Nobody gets any closer.
He answers with a thumbs-up emoji.Already getting complaints as expected, he informs me.The devil herself.
It’s assumed that Maggie Cutbush is going to stir up trouble given the chance. When I replaced Elvin Reddy as chief medical examiner, I inherited his secretary, suffering with her my first two years on the job. Not so long ago, both of them were fired and repurposed as so often happens in government. Maggie no longer works for me but remains an unwanted presence like a phantom pain or a haunting.
What I’m about to confront inside Buckingham Run promises to cause the very sort of stink she wants. In fact, it’s already happening. That’s why she’s started her complaints about the helicopter before I’ve so much as left the building. She knows I’ll hear about it. She’d like nothing better than to get under my skin, to interfere with my concentration.
Do not engage. I’ll handle later, I let Wyatt know.
I walk out the door, and our vehicle bay is the size of a small hangar. On wooden pallets are cleansers, bleach, biocides, cases of PPE. There are gallon jugs of formaldehyde and embalming fluid marked with skull-and-crossbones warning labels. Walls and floors are sealed with epoxy resin, and easy to hose down. But that’s not happened in recent memory, as busy as we are.
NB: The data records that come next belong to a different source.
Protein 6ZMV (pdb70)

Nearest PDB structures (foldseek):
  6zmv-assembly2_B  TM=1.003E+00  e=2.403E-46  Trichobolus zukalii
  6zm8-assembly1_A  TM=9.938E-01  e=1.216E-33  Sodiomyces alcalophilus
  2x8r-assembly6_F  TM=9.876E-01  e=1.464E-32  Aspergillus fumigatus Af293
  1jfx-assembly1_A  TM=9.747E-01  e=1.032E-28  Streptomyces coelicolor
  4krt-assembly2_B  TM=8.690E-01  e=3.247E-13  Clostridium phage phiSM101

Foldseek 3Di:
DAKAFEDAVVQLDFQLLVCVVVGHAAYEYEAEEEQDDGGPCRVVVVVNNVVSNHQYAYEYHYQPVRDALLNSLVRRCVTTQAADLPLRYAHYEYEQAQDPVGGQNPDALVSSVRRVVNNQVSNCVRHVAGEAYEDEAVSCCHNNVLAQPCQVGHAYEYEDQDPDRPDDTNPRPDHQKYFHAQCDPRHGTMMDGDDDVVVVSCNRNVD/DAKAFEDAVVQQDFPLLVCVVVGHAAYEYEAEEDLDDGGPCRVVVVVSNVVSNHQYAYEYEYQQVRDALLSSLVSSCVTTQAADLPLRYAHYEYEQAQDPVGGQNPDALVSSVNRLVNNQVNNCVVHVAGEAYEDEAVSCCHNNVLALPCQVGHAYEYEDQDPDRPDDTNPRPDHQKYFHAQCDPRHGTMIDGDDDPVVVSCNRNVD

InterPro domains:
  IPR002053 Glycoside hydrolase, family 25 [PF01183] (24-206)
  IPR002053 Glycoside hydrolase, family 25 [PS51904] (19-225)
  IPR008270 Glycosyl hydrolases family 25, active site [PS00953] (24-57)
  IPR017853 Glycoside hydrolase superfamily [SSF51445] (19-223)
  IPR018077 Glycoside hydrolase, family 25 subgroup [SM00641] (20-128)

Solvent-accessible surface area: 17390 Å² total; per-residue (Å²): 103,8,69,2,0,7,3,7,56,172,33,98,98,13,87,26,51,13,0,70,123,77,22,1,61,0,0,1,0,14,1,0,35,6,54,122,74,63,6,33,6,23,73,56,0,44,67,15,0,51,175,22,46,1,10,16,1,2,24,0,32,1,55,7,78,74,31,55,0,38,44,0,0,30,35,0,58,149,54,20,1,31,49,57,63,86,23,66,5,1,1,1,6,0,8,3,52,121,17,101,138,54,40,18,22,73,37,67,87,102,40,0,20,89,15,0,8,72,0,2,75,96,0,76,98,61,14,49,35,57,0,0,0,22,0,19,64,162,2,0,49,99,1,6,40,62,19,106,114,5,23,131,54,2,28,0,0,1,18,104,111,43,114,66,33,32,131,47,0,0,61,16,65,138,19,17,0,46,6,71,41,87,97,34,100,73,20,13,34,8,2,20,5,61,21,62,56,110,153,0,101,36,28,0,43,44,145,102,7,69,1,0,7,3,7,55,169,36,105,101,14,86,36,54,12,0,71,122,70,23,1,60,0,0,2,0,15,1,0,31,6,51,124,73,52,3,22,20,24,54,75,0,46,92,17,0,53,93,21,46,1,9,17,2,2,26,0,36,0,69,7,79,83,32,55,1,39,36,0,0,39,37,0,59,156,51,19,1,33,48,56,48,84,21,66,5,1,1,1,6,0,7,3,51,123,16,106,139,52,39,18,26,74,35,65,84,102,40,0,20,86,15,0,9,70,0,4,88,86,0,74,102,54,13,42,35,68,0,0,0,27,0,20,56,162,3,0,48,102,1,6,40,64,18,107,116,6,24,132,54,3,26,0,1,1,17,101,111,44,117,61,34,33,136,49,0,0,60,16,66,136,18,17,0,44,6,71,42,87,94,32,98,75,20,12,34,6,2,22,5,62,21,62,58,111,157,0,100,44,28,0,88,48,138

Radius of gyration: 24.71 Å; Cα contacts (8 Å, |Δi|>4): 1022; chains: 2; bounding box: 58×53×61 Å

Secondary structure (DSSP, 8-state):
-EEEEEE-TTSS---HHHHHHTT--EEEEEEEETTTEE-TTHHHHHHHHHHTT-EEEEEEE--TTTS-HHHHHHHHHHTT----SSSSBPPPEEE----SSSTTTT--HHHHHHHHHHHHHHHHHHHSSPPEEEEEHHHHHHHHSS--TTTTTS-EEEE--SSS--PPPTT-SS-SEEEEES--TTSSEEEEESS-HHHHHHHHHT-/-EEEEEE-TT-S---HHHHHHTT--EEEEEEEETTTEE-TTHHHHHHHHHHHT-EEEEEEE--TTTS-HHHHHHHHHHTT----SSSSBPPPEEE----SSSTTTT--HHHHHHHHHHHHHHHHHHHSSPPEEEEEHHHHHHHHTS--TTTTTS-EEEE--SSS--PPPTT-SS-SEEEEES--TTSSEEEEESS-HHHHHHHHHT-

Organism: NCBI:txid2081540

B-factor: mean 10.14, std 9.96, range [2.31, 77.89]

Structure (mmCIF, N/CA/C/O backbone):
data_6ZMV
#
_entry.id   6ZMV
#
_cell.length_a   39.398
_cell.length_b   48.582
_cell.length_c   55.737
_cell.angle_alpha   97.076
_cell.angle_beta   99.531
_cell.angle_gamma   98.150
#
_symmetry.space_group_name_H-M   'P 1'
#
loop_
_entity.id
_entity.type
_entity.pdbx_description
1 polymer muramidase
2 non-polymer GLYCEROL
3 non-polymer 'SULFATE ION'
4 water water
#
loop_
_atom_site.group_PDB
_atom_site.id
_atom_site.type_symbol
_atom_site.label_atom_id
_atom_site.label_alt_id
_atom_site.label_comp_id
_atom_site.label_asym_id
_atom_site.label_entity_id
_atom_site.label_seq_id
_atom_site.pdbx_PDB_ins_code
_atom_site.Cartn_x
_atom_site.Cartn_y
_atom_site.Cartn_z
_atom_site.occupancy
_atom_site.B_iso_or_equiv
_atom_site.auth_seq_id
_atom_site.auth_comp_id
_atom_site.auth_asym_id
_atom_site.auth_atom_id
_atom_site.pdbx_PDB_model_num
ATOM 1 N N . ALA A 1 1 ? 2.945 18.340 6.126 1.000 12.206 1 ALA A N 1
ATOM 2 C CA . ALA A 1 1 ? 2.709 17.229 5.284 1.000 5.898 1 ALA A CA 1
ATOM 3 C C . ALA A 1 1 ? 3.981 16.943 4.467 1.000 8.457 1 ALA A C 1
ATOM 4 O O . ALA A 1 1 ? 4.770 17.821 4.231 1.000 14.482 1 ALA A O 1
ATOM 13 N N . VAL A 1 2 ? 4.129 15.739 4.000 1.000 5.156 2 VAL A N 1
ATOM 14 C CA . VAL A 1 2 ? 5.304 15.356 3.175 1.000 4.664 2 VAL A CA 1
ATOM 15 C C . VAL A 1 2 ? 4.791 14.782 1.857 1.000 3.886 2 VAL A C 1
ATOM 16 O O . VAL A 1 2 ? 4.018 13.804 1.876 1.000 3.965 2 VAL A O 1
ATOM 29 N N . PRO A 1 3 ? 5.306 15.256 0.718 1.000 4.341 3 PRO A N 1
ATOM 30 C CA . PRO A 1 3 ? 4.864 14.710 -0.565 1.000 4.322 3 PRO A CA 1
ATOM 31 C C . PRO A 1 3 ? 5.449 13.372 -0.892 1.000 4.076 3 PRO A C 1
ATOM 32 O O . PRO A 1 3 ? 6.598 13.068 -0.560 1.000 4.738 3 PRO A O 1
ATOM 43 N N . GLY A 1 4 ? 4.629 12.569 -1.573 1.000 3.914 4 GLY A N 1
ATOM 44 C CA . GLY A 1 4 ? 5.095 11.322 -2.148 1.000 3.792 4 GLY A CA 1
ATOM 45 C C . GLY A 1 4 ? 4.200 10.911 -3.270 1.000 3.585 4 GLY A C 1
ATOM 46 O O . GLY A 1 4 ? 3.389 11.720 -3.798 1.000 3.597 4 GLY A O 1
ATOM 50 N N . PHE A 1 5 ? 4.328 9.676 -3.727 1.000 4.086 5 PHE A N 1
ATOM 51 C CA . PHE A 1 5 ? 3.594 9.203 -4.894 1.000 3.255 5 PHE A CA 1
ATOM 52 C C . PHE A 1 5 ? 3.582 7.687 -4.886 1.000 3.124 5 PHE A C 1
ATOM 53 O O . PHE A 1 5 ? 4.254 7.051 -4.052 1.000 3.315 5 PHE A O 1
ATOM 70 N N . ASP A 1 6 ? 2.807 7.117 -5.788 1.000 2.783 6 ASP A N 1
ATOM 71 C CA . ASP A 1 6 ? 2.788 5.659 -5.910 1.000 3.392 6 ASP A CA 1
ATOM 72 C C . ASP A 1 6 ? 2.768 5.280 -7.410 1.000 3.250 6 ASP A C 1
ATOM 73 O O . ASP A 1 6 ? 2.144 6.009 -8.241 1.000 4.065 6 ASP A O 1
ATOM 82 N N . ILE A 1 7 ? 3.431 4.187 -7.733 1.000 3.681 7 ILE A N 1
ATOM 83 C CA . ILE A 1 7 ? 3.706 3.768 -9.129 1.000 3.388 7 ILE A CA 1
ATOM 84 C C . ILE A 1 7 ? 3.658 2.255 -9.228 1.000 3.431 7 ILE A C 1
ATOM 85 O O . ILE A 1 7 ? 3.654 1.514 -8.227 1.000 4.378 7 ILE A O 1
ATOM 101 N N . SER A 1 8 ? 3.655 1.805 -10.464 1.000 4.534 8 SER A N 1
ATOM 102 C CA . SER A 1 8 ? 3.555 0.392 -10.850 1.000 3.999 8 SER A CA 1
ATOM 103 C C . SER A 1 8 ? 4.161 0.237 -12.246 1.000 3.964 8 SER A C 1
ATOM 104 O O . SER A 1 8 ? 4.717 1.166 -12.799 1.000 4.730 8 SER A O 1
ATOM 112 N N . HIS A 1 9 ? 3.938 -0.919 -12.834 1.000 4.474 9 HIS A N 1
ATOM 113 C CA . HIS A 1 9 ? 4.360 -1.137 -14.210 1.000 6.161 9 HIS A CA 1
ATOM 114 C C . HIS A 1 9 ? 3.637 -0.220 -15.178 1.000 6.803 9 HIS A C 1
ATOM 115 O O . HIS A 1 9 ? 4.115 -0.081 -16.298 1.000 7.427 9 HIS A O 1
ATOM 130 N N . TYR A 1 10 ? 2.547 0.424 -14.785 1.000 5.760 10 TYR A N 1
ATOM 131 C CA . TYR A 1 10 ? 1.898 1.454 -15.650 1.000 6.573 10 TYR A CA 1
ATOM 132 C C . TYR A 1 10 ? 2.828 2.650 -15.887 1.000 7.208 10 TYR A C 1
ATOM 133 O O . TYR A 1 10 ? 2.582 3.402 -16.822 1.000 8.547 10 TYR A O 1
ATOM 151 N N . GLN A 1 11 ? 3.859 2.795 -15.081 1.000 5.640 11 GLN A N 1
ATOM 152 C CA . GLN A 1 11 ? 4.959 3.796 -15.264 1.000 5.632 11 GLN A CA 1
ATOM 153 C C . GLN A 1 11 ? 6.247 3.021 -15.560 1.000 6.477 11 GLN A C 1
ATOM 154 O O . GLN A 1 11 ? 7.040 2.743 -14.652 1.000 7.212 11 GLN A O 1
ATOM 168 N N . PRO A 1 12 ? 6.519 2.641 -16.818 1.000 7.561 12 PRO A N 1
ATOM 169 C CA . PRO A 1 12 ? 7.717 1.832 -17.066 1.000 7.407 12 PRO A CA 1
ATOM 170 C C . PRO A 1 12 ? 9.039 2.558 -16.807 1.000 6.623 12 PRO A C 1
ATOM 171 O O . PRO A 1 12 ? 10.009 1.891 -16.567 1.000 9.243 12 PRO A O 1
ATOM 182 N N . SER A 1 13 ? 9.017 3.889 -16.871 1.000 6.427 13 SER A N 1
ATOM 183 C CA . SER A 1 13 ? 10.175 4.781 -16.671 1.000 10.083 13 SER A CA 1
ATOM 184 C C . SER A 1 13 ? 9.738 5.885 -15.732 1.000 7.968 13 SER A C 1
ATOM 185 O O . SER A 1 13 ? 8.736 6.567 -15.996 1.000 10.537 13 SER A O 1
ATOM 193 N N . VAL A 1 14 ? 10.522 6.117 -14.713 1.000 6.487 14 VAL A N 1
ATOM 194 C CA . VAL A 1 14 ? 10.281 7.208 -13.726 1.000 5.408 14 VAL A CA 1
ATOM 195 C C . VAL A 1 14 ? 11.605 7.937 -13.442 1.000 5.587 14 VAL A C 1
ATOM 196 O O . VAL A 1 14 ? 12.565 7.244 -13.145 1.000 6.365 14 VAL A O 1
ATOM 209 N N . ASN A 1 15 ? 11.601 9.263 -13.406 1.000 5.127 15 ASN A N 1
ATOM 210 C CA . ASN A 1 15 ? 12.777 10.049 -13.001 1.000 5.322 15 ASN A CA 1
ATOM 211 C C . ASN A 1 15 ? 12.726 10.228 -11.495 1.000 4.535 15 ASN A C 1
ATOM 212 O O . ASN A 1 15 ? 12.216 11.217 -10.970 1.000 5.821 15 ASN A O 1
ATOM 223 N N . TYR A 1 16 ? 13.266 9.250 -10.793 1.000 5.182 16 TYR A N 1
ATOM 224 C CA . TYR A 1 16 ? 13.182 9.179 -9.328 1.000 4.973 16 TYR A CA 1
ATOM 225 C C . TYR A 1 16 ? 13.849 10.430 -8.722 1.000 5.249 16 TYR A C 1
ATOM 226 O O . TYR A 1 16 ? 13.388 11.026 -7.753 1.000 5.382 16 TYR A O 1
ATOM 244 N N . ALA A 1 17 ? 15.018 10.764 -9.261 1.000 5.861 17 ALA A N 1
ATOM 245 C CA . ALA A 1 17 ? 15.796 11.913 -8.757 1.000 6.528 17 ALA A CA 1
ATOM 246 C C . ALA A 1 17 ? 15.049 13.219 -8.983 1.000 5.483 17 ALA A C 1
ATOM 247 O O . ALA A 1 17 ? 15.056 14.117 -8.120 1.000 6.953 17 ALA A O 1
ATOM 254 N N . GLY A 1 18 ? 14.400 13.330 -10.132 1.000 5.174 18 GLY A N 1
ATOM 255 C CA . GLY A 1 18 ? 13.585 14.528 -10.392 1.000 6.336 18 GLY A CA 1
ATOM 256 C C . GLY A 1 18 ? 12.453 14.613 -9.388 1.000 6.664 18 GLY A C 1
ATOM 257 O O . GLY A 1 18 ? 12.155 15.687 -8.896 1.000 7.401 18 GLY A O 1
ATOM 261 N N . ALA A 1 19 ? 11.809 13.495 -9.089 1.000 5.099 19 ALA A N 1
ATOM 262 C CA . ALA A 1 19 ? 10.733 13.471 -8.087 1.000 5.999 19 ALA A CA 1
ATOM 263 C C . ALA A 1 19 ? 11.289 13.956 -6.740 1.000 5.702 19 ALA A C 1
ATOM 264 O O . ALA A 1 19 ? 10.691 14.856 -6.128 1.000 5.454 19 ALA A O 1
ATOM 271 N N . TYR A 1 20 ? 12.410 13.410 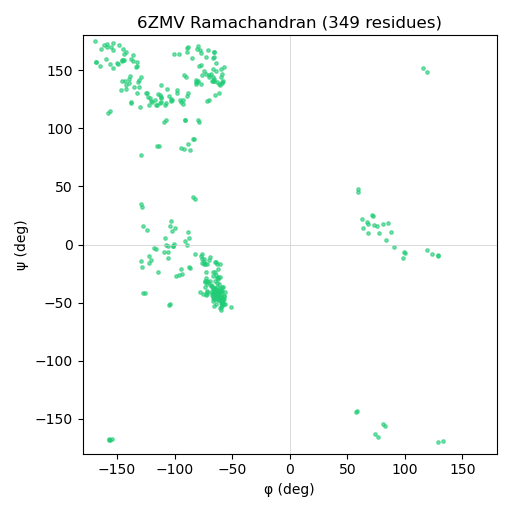-6.279 1.000 5.846 20 TYR A N 1
ATOM 272 C CA . TYR A 1 20 ? 13.027 13.833 -5.011 1.000 6.319 20 TYR A CA 1
ATOM 273 C C . TYR A 1 20 ? 13.328 15.360 -5.087 1.000 6.310 20 TYR A C 1
ATOM 274 O O . TYR A 1 20 ? 13.000 16.121 -4.169 1.000 7.611 20 TYR A O 1
ATOM 292 N N . ASN A 1 21 ? 13.932 15.798 -6.165 1.000 6.006 21 ASN A N 1
ATOM 293 C CA . ASN A 1 21 ? 14.384 17.205 -6.221 1.000 8.150 21 ASN A CA 1
ATOM 294 C C . ASN A 1 21 ? 13.147 18.101 -6.181 1.000 8.303 21 ASN A C 1
ATOM 295 O O . ASN A 1 21 ? 13.233 19.216 -5.670 1.000 12.442 21 ASN A O 1
ATOM 306 N N . SER A 1 22 ? 12.010 17.667 -6.713 1.000 7.998 22 SER A N 1
ATOM 307 C CA . SER A 1 22 ? 10.743 18.434 -6.697 1.000 9.542 22 SER A CA 1
ATOM 308 C C . SER A 1 22 ? 10.044 18.399 -5.354 1.000 9.438 22 SER A C 1
ATOM 309 O O . SER A 1 22 ? 9.045 19.106 -5.208 1.000 12.387 22 SER A O 1
ATOM 317 N N . GLY A 1 23 ? 10.508 17.560 -4.428 1.000 7.726 23 GLY A N 1
ATOM 318 C CA . GLY A 1 23 ? 9.996 17.560 -3.043 1.000 8.006 23 GLY A CA 1
ATOM 319 C C . GLY A 1 23 ? 9.472 16.217 -2.602 1.000 7.881 23 GLY A C 1
ATOM 320 O O . GLY A 1 23 ? 9.084 16.101 -1.439 1.000 7.887 23 GLY A O 1
ATOM 324 N N . ALA A 1 24 ? 9.358 15.242 -3.491 1.000 5.987 24 ALA A N 1
ATOM 325 C CA . ALA A 1 24 ? 8.877 13.923 -3.046 1.000 5.533 24 ALA A CA 1
ATOM 326 C C . ALA A 1 24 ? 9.878 13.358 -2.050 1.000 4.740 24 ALA A C 1
ATOM 327 O O . ALA A 1 24 ? 11.107 13.434 -2.283 1.000 5.363 24 ALA A O 1
ATOM 334 N N . ARG A 1 25 ? 9.367 12.716 -0.992 1.000 4.424 25 ARG A N 1
ATOM 335 C CA . ARG A 1 25 ? 10.206 12.035 -0.019 1.000 4.357 25 ARG A CA 1
ATOM 336 C C . ARG A 1 25 ? 9.912 10.542 0.103 1.000 3.624 25 ARG A C 1
ATOM 337 O O . ARG A 1 25 ? 10.693 9.866 0.786 1.000 4.536 25 ARG A O 1
ATOM 358 N N . PHE A 1 26 ? 8.800 10.061 -0.445 1.000 3.500 26 PHE A N 1
ATOM 359 C CA . PHE A 1 26 ? 8.518 8.629 -0.380 1.000 3.900 26 PHE A CA 1
ATOM 360 C C . PHE A 1 26 ? 7.802 8.204 -1.640 1.000 3.666 26 PHE A C 1
ATOM 361 O O . PHE A 1 26 ? 7.174 9.023 -2.347 1.000 3.212 26 PHE A O 1
ATOM 378 N N . VAL A 1 27 ? 7.895 6.912 -1.912 1.000 3.572 27 VAL A N 1
ATOM 379 C CA . VAL A 1 27 ? 7.149 6.287 -3.026 1.000 3.549 27 VAL A CA 1
ATOM 380 C C . VAL A 1 27 ? 6.714 4.905 -2.601 1.000 3.157 27 VAL A C 1
ATOM 381 O O . VAL A 1 27 ? 7.459 4.202 -1.923 1.000 4.537 27 VAL A O 1
ATOM 394 N N . ILE A 1 28 ? 5.502 4.577 -3.009 1.000 3.305 28 ILE A N 1
ATOM 395 C CA . ILE A 1 28 ? 4.931 3.240 -2.751 1.000 3.613 28 ILE A CA 1
ATOM 396 C C . ILE A 1 28 ? 4.804 2.560 -4.116 1.000 3.123 28 ILE A C 1
ATOM 397 O O . ILE A 1 28 ? 4.328 3.156 -5.055 1.000 3.407 28 ILE A O 1
ATOM 413 N N . ILE A 1 29 ? 5.336 1.345 -4.206 1.000 2.408 29 ILE A N 1
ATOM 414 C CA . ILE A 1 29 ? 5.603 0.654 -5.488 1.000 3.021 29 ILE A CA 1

The concrete ramp is marred by blood drips and wheel tracks dried reddish black. Flies crawl and alight on trash cans. Sparrows dart about, and that’s not uncommon when the bay door is left open, as it is right now. I can see more people wandering into the parking lot, Shannon Park among them. She’s wearing an emerald-green dress that looks 1970s.
Her bucket hat is just as old, and she’ll be holding on to it soon enough when Lucy and I take off. A former court reporter, my recently hired secretary is a world-class snoop skilled at getting people to talk. Knowing her, she’s gathering intelligence, possibly taking notes. I wouldn’t put it past her to record conversations of those around her. She’s done it before.
“God bless America … !” Henry has pinched his thumb on the stretcher, not noticing me yet.
“Good morning, Henry!” I call out as I reach the bottom of the ramp.
“Oh!” He looks up, startled. “Hello, Kay! Please excuse my manners.” He’s unusually flustered. “I’m so busy making a mess, I didn’t notice you come out of the building.”
“Are you hurt?” I ask as I reach him.
“A blood blister. I’ll live.”
“If not, you’re in the right place.”
“With all due respect, I don’t want you as my doctor.” He smiles, but his eyes are distracted and dull.
Tall and distinguished, with pewter-gray hair and a thin mustache, Henry is dapper in a black suit and Scottish tartan vest. In his lapel is a rosebud with a sprig of baby’s breath. He’s thin and seems bone weary, his demeanor shadowed by sadness.
“What have you been up to besides not eating enough?” It’s my way of asking about his personal life. “It looks like I might have to make a house call with some of my lasagna. I believe you’re also partial to my cannelloni and panzanella salad.”